# Wood Stove Clearence From Oil Tank and Boiler



## MikeBones11 (Oct 16, 2009)

I Have a System 2000 boiler and an oil tank and I would like to add a wood stove for additional/supplemental heat.  Before I begin the search for the type of wood stove I am trying to determine any code's or clearances and any other concerns required from the boiler and tank. Mostly to see if it is worth pursuing this wood stove route.

I have referred to the 2003 International Residential Code Book with State of CT 2005 Building Code Book and the only section I could find was Section 1414 and it basically just says that the stove must be listed labeled and installed according to the listing.

Any advise would be great


----------



## Gooserider (Oct 17, 2009)

MikeBones11 said:
			
		

> I Have a System 2000 boiler and an oil tank and I would like to add a wood stove for additional/supplemental heat.  Before I begin the search for the type of wood stove I am trying to determine any code's or clearances and any other concerns required from the boiler and tank.

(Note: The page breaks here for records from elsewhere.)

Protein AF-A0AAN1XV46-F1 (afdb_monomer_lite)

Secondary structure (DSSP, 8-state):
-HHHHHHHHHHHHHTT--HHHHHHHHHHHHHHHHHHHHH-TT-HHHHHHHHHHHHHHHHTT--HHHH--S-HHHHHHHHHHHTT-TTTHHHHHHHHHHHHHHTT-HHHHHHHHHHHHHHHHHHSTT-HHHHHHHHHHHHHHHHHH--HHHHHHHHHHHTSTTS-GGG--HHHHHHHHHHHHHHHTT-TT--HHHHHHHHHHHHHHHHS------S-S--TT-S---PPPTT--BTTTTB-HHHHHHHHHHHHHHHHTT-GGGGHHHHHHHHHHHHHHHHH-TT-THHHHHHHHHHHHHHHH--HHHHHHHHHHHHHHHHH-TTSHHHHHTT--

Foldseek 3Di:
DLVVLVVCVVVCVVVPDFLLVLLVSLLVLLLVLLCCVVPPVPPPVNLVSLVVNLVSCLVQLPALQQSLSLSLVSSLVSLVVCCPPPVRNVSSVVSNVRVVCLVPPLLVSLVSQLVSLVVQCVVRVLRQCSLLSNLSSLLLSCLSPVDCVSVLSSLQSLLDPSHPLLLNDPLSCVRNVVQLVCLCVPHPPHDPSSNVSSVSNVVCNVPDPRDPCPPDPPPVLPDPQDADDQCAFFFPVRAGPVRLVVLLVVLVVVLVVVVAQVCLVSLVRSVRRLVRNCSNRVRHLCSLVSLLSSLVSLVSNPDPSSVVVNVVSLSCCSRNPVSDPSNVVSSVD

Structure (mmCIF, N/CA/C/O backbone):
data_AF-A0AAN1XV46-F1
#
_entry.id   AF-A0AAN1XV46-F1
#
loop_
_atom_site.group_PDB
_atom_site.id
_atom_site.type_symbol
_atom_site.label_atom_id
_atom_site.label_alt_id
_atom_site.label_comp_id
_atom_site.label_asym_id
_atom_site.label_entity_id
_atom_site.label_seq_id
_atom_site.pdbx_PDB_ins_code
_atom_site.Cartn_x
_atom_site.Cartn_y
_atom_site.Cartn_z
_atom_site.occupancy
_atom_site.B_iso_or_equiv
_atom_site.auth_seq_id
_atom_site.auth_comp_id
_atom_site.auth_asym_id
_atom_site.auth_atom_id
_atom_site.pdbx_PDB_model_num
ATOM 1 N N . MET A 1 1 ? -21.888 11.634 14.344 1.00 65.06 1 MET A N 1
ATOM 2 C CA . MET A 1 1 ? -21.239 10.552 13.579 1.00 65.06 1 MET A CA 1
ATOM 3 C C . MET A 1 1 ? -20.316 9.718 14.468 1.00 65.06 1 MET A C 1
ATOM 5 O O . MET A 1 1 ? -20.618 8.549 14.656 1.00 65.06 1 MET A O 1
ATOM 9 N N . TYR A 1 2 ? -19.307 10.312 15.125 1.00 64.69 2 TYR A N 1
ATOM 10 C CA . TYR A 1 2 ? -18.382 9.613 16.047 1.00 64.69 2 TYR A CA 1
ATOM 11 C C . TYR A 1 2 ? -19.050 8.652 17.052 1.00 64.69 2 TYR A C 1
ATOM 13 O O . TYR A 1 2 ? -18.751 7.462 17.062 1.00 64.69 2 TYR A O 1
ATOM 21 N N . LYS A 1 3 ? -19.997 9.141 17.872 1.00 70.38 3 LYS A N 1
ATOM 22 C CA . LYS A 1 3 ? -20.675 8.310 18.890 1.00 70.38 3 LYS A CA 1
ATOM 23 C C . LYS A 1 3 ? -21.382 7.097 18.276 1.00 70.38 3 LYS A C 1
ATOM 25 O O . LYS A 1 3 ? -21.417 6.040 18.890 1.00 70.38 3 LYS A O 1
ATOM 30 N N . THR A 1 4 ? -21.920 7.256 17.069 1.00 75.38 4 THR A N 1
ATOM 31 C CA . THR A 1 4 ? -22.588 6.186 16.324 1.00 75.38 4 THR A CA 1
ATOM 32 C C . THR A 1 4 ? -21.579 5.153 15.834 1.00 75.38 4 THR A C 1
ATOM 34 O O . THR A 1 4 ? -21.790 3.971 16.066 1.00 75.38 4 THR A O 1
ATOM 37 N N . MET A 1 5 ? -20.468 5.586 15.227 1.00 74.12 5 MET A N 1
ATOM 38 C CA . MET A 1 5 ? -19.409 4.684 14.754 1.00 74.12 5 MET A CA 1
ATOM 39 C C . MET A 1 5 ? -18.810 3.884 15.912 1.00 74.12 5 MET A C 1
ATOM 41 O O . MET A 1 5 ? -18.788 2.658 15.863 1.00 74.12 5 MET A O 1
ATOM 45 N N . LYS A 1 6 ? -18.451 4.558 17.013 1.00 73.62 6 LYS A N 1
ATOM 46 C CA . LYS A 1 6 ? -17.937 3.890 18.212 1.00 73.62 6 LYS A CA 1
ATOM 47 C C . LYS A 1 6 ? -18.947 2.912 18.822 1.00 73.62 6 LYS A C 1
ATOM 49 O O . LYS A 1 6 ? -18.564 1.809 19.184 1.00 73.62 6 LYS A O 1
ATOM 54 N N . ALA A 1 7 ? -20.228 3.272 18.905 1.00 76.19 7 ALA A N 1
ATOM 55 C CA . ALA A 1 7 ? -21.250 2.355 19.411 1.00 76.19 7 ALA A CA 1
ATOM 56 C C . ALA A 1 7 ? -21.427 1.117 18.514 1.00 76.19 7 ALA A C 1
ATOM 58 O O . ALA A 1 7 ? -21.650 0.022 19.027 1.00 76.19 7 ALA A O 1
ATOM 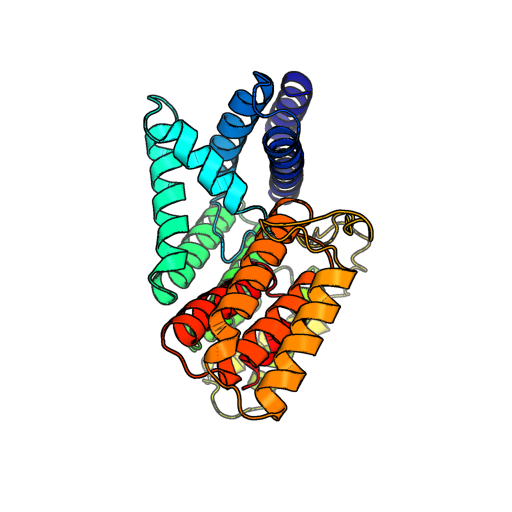59 N N . VAL A 1 8 ? -21.315 1.276 17.188 1.00 77.25 8 VAL A N 1
ATOM 60 C CA . VAL A 1 8 ? -21.318 0.154 16.236 1.00 77.25 8 VAL A CA 1
ATOM 61 C C . VAL A 1 8 ? -20.093 -0.732 16.453 1.00 77.25 8 VAL A C 1
ATOM 63 O O . VAL A 1 8 ? -20.259 -1.945 16.556 1.00 77.25 8 VAL A O 1
ATOM 66 N N . TYR A 1 9 ? -18.905 -0.138 16.608 1.00 79.69 9 TYR A N 1
ATOM 67 C CA . TYR A 1 9 ? -17.678 -0.871 16.918 1.00 79.69 9 TYR A CA 1
ATOM 68 C C . TYR A 1 9 ? -17.781 -1.651 18.224 1.00 79.69 9 TYR A C 1
ATOM 70 O O . TYR A 1 9 ? -17.557 -2.854 18.239 1.00 79.69 9 TYR A O 1
ATOM 78 N N . ASP A 1 10 ? -18.173 -0.991 19.314 1.00 78.00 10 ASP A N 1
ATOM 79 C CA . ASP A 1 10 ? -18.246 -1.606 20.639 1.00 78.00 10 ASP A CA 1
ATOM 80 C C . ASP A 1 10 ? -19.268 -2.757 20.649 1.00 78.00 10 ASP A C 1
ATOM 82 O O . ASP A 1 10 ? -18.996 -3.835 21.180 1.00 78.00 10 ASP A O 1
ATOM 86 N N . LYS A 1 11 ? -20.427 -2.568 20.000 1.00 79.94 11 LYS A N 1
ATOM 87 C CA . LYS A 1 11 ? -21.441 -3.621 19.829 1.00 79.94 11 LYS A CA 1
ATOM 88 C C . LYS A 1 11 ? -20.911 -4.789 18.997 1.00 79.94 11 LYS A C 1
ATOM 90 O O . LYS A 1 11 ? -21.185 -5.949 19.304 1.00 79.94 11 LYS A O 1
ATOM 95 N N . GLY A 1 12 ? -20.178 -4.476 17.939 1.00 78.12 12 GLY A N 1
ATOM 96 C CA . GLY A 1 12 ? -19.571 -5.441 17.045 1.00 78.12 12 GLY A CA 1
ATOM 97 C C . GLY A 1 12 ? -18.486 -6.287 17.699 1.00 78.12 12 GLY A C 1
ATOM 98 O O . GLY A 1 12 ? -18.558 -7.514 17.704 1.00 78.12 12 GLY A O 1
ATOM 99 N N . ALA A 1 13 ? -17.536 -5.626 18.355 1.00 76.81 13 ALA A N 1
ATOM 100 C CA . ALA A 1 13 ? -16.491 -6.255 19.148 1.00 76.81 13 ALA A CA 1
ATOM 101 C C . ALA A 1 13 ? -17.080 -7.153 20.249 1.00 76.81 13 ALA A C 1
ATOM 103 O O . ALA A 1 13 ? -16.630 -8.285 20.413 1.00 76.81 13 ALA A O 1
ATOM 104 N N . ALA A 1 14 ? -18.136 -6.704 20.939 1.00 77.50 14 ALA A N 1
ATOM 105 C CA . ALA A 1 14 ? -18.854 -7.516 21.926 1.00 77.50 14 ALA A CA 1
ATOM 106 C C . ALA A 1 14 ? -19.560 -8.745 21.321 1.00 77.50 14 ALA A C 1
ATOM 108 O O . ALA A 1 14 ? -19.832 -9.707 22.034 1.00 77.50 14 ALA A O 1
ATOM 109 N N . SER A 1 15 ? -19.840 -8.725 20.015 1.00 82.06 15 SER A N 1
ATOM 110 C CA . SER A 1 15 ? -20.450 -9.836 19.275 1.00 82.06 15 SER A CA 1
ATOM 111 C C . SER A 1 15 ? -19.416 -10.791 18.660 1.00 82.06 15 SER A C 1
ATOM 113 O O . SER A 1 15 ? -19.807 -11.729 17.972 1.00 82.06 15 SER A O 1
ATOM 115 N N . GLY A 1 16 ? -18.117 -10.569 18.898 1.00 81.50 16 GLY A N 1
ATOM 116 C CA . GLY A 1 16 ? -17.047 -11.428 18.388 1.00 81.50 16 GLY A CA 1
ATOM 117 C C . GLY A 1 16 ? -16.738 -11.221 16.905 1.00 81.50 16 GLY A C 1
ATOM 118 O O . GLY A 1 16 ? -16.591 -12.201 16.184 1.00 81.50 16 GLY A O 1
ATOM 119 N N . TRP A 1 17 ? -16.657 -9.963 16.452 1.00 82.75 17 TRP A N 1
ATOM 120 C CA . TRP A 1 17 ? -16.274 -9.616 15.075 1.00 82.75 17 TRP A CA 1
ATOM 121 C C . TRP A 1 17 ? -15.082 -10.415 14.542 1.00 82.75 17 TRP A C 1
ATOM 123 O O . TRP A 1 17 ? -14.042 -10.524 15.204 1.00 82.75 17 TRP A O 1
ATOM 133 N N . HIS A 1 18 ? -15.241 -10.888 13.306 1.00 85.12 18 HIS A N 1
ATOM 134 C CA . HIS A 1 18 ? -14.164 -11.463 12.514 1.00 85.12 18 HIS A CA 1
ATOM 135 C C . HIS A 1 18 ? -13.169 -10.369 12.108 1.00 85.12 18 HIS A C 1
ATOM 137 O O . HIS A 1 18 ? -13.469 -9.172 12.187 1.00 85.12 18 HIS A O 1
ATOM 143 N N . LEU A 1 19 ? -11.976 -10.759 11.652 1.00 87.00 19 LEU A N 1
ATOM 144 C CA . LEU A 1 19 ? -10.972 -9.784 11.220 1.00 87.00 19 LEU A CA 1
ATOM 145 C C . LEU A 1 19 ? -11.500 -8.922 10.060 1.00 87.00 19 LEU A C 1
ATOM 147 O O . LEU A 1 19 ? -11.305 -7.709 10.058 1.00 87.00 19 LEU A O 1
ATOM 151 N N . ALA A 1 20 ? -12.250 -9.531 9.136 1.00 82.44 20 ALA A N 1
ATOM 152 C CA . ALA A 1 20 ? -12.900 -8.836 8.023 1.00 82.44 20 ALA A CA 1
ATOM 153 C C . ALA A 1 20 ? -13.781 -7.659 8.480 1.00 82.44 20 ALA A C 1
ATOM 155 O O . ALA A 1 20 ? -13.683 -6.568 7.925 1.00 82.44 20 ALA A O 1
ATOM 156 N N . ASP A 1 21 ? -14.603 -7.863 9.517 1.00 83.69 21 ASP A N 1
ATOM 157 C CA . ASP A 1 21 ? -15.519 -6.835 10.028 1.00 83.69 21 ASP A CA 1
ATOM 158 C C . ASP A 1 21 ? -14.743 -5.650 10.626 1.00 83.69 21 ASP A C 1
ATOM 160 O O . ASP A 1 21 ? -15.125 -4.487 10.476 1.00 83.69 21 ASP A O 1
ATOM 164 N N . LYS A 1 22 ? -13.616 -5.935 11.294 1.00 87.25 22 LYS A N 1
ATOM 165 C CA . LYS A 1 22 ? -12.754 -4.896 11.869 1.00 87.25 22 LYS A CA 1
ATOM 166 C C . LYS A 1 22 ? -12.048 -4.073 10.796 1.00 87.25 22 LYS A C 1
ATOM 168 O O . LYS A 1 22 ? -11.961 -2.857 10.947 1.00 8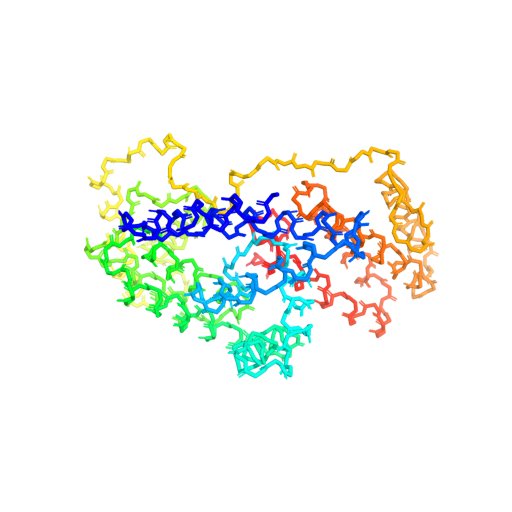7.25 22 LYS A O 1
ATOM 173 N N . LEU A 1 23 ? -11.565 -4.722 9.738 1.00 85.75 23 LEU A N 1
ATOM 174 C CA . LEU A 1 23 ? -10.908 -4.060 8.609 1.00 85.75 23 LEU A CA 1
ATOM 175 C C . LEU A 1 23 ? -11.890 -3.170 7.830 1.00 85.75 23 LEU A C 1
ATOM 177 O O . LEU A 1 23 ? -11.560 -2.026 7.522 1.00 85.75 23 LEU A O 1
ATOM 181 N N . ASP A 1 24 ? -13.122 -3.635 7.602 1.00 82.50 24 ASP A N 1
ATOM 182 C CA . ASP A 1 24 ? -14.183 -2.840 6.959 1.00 82.50 24 ASP A CA 1
ATOM 183 C C . ASP A 1 24 ? -14.545 -1.592 7.783 1.00 82.50 24 ASP A C 1
ATOM 185 O O . ASP A 1 24 ? -14.610 -0.459 7.285 1.00 82.50 24 ASP A O 1
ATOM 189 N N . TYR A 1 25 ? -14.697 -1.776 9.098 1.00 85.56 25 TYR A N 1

Mostly to see if it is worth pursuing this wood stove route.
> 
> I have referred to the 2003 International Residential Code Book with State of CT 2005 Building Code Book and the only section I could find was Section 1414 and it basically just says that the stove must be listed labeled and installed according to the listing.
> 
> Any advise would be great



First off, I would suggest that we need to define just what you are looking for - "stove" is a bit generic in this context...  Do you want a wood fired BOILER, i.e. a way of making hot water to circulate through your hydronic system; a wood FURNACE, which makes hot air to be blown through an HVAC system; or a wood stove, that is a local area heater that doesn't connect to any distant heat circulating methods?

Whichever you are interested in, a lot of the problem lies in that exact quote...  Each manufacturer of appliances gets them tested and certified individually, and while there are some numbers that are pretty standard, each will have it's own specific set of clearance requirements, which will vary slightly by manufacturer.  The numbers will be a combination of "clearance to combustibles" requirements, and especially for boilers and furnaces, space required for fueling and servicing the units.

What I would suggest is defining a bit better what you are looking for in terms of my first paragraph, and then download a few of the manuals for units of the sort you might find interesting to get a rough idea of the numbers you need to work with...

As a VERY rough start, I'd say that if you assumed 2-3' on the back, 3-4' on the sides and 4-5' on the front, you would probably be well within the ballpark.  Most also require a foot or two minimum overhead.  Stoves are actually going to need more clearances than boilers or furnaces, as they put out more heat into the local area, while boilers are generally well insulated...  Another BIG requirement issue is that you must have a wood fuel suitable flue available, that you may NOT share with any other appliance...  Masonry flues are generally OK, or can be made so, but metal gas and oil chimneys will likely need to be replaced with HT103 grade "Class A" pipes that have a higher temperature rating.  Since you can't share the flue with any other appliance, you either have to have a spare flue, or your existing boiler and / or DHW heater will need to be converted to wall vent if they aren't already....

Hope this gets you started,

Gooserider


----------



## Tony H (Oct 17, 2009)

In order to figure clearances required the exact units being used need to be selected as each has different size and clearance issues.
When I was installing my boiler and spoke to the HVAC city inspector he indicated that I must have the manufacturers installation and specifications book available in order for them to in inspection. They use the manf. requirements and specs to determine if the unit is installed within the guidelines set forth by the manufacturer  of  the equipment.  The way it turned out I did not "need" any inspections.


----------